> DATASET CONTENT
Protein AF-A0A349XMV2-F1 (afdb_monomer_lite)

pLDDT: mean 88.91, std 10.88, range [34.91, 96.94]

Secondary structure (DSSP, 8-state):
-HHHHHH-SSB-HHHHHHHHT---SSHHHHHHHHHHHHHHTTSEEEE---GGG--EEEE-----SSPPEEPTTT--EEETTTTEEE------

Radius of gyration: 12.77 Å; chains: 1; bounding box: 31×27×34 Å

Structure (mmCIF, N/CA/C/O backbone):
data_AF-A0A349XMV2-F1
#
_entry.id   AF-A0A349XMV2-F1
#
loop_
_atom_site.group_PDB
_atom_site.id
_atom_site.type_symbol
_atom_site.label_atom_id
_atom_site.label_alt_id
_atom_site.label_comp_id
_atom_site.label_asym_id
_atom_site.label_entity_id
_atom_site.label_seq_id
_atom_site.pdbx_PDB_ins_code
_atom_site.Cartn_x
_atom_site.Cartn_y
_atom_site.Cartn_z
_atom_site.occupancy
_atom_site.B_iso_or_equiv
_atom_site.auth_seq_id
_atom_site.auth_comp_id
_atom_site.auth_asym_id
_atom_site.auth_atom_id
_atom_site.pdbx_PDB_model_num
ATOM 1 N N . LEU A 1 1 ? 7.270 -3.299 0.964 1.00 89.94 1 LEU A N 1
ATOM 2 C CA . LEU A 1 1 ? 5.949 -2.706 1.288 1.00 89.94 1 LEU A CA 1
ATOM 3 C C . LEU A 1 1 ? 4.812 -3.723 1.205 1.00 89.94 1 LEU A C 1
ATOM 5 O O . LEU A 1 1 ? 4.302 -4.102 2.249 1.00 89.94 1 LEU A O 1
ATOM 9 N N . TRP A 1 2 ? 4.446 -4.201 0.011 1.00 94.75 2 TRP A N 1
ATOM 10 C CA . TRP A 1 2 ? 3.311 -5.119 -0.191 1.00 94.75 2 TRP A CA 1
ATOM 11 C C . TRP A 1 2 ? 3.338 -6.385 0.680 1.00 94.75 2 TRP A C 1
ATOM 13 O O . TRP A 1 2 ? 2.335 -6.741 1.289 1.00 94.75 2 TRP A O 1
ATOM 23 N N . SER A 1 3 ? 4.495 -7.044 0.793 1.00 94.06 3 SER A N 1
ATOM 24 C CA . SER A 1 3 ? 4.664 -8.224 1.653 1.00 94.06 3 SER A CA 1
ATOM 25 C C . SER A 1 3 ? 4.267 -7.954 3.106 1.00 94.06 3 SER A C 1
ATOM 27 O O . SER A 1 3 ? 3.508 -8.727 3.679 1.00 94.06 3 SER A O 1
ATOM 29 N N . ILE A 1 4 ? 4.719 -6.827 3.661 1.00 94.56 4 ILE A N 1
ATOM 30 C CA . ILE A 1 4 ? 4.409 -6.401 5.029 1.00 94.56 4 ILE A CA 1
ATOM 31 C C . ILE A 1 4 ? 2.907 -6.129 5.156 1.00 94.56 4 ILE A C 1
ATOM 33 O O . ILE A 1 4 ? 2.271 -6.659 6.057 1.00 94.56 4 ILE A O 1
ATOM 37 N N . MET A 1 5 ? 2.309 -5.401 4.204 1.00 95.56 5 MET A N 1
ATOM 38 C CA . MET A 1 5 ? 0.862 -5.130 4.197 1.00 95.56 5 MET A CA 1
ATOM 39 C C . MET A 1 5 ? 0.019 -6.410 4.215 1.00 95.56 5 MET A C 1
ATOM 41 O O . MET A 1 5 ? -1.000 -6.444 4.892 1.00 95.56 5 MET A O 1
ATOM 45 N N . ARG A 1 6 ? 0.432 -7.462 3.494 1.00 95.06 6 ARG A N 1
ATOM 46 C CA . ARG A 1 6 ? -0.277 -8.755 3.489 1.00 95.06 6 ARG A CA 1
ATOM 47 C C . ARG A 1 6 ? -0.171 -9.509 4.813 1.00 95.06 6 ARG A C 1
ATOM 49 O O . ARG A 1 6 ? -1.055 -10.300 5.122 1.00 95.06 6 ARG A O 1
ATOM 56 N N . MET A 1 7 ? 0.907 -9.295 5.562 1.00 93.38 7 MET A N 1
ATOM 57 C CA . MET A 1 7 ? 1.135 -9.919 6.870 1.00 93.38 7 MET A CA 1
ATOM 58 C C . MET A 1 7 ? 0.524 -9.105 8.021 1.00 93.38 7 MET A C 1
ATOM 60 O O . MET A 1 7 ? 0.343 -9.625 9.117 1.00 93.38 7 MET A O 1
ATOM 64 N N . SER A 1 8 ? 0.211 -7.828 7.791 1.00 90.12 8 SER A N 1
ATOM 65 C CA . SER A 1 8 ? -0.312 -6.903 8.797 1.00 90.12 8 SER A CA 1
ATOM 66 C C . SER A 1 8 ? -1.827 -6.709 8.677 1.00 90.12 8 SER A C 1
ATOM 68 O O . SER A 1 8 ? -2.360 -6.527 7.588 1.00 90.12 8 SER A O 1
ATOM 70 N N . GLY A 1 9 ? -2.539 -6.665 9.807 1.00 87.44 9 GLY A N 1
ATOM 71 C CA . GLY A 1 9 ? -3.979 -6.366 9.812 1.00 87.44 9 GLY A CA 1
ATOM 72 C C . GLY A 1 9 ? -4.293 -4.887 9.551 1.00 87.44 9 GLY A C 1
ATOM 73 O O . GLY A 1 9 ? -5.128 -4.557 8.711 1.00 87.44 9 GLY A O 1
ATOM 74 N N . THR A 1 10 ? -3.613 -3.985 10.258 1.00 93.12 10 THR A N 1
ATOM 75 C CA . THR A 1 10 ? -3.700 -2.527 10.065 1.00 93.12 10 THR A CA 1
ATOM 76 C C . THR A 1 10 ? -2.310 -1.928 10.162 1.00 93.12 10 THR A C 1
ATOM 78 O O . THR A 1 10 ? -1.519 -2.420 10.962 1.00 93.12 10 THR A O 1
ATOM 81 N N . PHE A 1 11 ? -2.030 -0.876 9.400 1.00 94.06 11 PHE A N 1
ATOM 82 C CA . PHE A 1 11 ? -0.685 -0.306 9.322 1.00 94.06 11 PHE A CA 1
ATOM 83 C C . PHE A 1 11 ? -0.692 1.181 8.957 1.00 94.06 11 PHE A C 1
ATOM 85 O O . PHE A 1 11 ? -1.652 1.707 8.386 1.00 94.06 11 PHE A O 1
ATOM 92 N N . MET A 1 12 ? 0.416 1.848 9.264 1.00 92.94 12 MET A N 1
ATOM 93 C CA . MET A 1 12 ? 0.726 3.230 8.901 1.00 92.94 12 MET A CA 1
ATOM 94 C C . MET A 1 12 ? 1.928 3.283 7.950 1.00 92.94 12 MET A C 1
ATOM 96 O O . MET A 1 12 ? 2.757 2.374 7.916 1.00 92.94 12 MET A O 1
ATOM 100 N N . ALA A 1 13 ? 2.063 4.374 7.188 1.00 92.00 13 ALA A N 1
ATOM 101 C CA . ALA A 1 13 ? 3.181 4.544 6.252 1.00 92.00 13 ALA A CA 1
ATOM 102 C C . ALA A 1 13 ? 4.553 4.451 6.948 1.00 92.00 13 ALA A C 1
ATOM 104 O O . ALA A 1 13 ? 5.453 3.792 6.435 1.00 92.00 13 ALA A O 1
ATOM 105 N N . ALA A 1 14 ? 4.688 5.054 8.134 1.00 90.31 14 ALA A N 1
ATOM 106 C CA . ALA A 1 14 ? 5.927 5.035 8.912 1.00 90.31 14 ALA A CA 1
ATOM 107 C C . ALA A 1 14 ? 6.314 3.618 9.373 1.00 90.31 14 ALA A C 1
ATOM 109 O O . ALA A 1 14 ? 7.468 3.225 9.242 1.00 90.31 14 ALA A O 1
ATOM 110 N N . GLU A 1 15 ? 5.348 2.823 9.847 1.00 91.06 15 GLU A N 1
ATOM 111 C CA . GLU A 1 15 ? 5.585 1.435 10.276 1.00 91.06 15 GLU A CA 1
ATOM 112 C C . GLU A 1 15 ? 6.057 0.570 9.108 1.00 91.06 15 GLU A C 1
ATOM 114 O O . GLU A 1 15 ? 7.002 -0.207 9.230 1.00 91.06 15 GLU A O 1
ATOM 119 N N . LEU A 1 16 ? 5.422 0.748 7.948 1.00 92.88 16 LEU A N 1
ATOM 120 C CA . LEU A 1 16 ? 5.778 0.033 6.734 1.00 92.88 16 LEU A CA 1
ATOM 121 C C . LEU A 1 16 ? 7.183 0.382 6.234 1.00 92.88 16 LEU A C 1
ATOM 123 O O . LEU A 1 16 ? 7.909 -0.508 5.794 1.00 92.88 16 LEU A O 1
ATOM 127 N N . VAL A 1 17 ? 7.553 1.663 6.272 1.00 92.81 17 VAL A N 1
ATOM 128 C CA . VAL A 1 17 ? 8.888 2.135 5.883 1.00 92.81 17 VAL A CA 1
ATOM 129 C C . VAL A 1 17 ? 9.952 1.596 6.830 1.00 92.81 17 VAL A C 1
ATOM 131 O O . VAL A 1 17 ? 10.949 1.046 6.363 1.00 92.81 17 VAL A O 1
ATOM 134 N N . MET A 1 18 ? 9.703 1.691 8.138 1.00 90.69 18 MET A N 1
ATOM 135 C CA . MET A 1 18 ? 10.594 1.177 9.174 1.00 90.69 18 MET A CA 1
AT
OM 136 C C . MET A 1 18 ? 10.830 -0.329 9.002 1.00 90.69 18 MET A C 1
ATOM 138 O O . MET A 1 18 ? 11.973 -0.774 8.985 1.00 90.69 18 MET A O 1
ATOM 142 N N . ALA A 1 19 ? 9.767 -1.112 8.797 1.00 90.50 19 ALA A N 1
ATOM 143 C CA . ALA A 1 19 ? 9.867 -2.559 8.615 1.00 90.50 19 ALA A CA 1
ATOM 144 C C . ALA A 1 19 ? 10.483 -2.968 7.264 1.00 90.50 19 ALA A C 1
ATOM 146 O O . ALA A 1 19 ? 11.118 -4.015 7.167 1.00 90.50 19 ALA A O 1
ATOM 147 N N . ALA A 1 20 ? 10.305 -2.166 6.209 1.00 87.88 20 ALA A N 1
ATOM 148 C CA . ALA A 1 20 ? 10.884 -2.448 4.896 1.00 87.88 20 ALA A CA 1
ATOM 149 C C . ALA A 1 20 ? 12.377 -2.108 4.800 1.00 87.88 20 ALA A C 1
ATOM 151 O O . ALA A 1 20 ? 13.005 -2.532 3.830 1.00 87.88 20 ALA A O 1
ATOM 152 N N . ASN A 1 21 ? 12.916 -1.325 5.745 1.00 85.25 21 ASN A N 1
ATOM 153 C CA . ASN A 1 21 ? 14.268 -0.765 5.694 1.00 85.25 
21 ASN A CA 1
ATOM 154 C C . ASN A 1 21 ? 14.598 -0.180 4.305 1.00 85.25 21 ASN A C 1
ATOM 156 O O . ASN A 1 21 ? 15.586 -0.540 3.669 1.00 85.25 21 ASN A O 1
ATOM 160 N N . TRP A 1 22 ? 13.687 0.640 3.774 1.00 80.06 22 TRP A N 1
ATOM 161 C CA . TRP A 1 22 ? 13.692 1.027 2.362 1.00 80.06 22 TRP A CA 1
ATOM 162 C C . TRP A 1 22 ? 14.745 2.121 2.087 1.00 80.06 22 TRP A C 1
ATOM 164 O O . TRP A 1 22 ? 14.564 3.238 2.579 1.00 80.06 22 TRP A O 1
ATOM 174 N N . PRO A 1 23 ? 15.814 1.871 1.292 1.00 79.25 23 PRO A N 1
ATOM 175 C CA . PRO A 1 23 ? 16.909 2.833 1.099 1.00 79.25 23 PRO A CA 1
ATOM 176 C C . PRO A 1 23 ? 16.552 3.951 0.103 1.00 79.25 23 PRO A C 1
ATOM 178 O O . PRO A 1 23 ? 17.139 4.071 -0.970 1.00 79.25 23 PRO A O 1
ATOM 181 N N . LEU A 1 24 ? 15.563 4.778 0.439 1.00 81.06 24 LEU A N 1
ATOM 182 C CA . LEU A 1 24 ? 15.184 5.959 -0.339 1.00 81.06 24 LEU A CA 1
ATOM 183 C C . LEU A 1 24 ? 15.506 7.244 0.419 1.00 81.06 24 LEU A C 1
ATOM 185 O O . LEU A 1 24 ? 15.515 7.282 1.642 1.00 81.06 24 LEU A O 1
...
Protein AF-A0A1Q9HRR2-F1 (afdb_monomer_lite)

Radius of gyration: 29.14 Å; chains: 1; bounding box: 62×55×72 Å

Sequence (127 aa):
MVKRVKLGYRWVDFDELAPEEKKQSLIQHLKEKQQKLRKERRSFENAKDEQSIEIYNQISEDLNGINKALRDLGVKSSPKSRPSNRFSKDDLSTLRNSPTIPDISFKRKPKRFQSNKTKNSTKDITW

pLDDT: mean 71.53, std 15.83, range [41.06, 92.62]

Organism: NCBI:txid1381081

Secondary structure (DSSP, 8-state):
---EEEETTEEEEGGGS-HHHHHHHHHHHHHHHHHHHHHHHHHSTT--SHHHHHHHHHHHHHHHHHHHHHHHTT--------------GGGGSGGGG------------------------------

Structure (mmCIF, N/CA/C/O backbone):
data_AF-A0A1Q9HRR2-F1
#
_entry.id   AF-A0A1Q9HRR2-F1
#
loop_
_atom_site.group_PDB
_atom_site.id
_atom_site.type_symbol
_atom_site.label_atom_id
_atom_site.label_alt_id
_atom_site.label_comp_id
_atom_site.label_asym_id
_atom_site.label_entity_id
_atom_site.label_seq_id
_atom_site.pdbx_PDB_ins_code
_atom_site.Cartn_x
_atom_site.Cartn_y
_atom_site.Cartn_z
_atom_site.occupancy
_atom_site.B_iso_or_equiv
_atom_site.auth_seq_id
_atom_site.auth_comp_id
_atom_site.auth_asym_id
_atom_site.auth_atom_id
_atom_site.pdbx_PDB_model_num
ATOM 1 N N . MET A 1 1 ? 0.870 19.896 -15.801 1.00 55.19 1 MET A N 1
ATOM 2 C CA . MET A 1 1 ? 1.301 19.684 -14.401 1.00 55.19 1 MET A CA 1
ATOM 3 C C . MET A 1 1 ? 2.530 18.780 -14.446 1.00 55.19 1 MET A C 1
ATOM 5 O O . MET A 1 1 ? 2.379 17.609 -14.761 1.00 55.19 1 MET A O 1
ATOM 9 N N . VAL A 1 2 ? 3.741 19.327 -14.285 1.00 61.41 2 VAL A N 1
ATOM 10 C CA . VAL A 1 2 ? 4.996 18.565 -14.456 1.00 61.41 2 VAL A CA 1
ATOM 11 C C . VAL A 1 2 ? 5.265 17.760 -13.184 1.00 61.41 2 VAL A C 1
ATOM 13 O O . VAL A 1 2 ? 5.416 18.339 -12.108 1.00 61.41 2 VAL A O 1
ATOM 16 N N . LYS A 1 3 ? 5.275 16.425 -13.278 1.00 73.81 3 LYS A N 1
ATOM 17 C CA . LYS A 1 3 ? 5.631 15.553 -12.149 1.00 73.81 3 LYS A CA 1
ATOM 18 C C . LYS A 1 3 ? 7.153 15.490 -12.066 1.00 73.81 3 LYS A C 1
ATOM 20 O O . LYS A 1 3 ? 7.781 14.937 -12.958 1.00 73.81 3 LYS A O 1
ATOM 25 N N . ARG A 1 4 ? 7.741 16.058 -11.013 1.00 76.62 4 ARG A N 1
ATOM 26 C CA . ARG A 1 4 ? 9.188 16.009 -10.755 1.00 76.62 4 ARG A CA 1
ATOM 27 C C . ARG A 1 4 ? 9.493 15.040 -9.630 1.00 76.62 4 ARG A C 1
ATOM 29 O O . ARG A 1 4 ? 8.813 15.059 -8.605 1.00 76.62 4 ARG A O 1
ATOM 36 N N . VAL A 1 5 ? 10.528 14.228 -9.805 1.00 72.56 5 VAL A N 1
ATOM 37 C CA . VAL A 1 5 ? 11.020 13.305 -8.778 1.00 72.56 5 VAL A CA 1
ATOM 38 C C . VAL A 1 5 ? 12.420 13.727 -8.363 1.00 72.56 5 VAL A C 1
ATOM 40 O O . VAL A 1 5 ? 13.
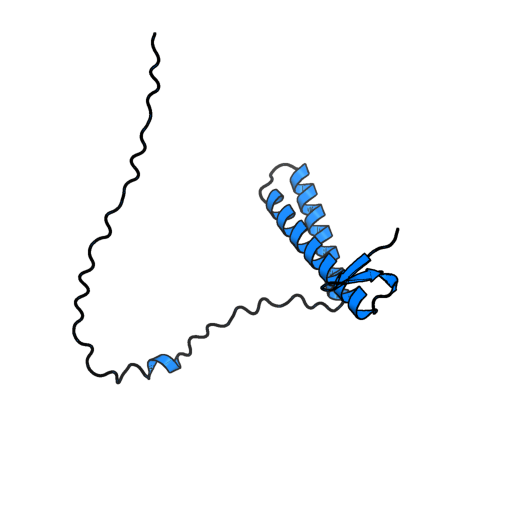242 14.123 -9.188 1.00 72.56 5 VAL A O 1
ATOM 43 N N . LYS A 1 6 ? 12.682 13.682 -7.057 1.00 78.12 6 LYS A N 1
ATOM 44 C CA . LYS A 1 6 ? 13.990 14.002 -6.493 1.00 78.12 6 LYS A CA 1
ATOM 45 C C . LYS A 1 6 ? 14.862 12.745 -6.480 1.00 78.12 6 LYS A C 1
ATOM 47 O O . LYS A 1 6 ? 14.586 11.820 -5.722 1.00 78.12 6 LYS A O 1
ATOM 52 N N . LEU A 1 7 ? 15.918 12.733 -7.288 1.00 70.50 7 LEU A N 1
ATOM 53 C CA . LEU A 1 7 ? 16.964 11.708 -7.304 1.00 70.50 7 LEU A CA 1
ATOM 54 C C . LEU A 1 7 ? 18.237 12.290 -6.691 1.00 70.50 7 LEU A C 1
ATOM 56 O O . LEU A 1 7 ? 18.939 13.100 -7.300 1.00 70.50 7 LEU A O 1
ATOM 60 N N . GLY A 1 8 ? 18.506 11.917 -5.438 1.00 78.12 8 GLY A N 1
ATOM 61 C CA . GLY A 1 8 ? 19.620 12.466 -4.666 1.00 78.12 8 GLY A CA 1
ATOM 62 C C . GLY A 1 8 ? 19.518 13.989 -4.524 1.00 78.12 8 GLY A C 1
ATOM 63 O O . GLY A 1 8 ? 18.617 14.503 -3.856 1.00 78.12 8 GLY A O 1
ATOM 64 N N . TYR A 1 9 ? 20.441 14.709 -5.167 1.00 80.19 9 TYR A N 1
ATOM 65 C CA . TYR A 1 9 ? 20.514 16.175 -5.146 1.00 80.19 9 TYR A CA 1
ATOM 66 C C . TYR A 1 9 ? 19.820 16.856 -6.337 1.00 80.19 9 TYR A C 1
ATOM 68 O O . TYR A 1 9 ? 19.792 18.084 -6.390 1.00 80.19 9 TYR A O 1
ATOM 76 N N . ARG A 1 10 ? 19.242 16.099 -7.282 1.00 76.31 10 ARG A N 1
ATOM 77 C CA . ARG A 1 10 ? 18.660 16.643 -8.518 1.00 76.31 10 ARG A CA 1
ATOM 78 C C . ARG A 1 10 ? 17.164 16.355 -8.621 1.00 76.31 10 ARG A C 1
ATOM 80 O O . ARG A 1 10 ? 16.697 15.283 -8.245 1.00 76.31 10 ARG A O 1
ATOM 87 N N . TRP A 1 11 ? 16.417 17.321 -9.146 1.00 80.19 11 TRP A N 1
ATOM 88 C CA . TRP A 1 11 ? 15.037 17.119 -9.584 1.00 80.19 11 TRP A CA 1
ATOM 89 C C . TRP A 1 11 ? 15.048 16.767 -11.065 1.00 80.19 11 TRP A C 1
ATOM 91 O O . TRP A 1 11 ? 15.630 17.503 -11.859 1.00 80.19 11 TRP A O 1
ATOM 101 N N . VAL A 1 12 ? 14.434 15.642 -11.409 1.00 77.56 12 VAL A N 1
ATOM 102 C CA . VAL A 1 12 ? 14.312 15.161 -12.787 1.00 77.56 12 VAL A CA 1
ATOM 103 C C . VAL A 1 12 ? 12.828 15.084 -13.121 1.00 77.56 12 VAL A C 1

> TASK DETAILS
From the data above, return every line from the line that has "ATOM 119 N N" up to and including the line that has "ATOM 123 O O", exactly.

> ANSWER BELOW
ATOM 119 N N . LEU A 1 16 ? 5.422 0.748 7.948 1.00 92.88 16 LEU A N 1
ATOM 120 C CA . LEU A 1 16 ? 5.778 0.033 6.734 1.00 92.88 16 LEU A CA 1
ATOM 121 C C . LEU A 1 16 ? 7.183 0.382 6.234 1.00 92.88 16 LEU A C 1
ATOM 123 O O . LEU A 1 16 ? 7.909 -0.508 5.794 1.00 92.88 16 LEU A O 1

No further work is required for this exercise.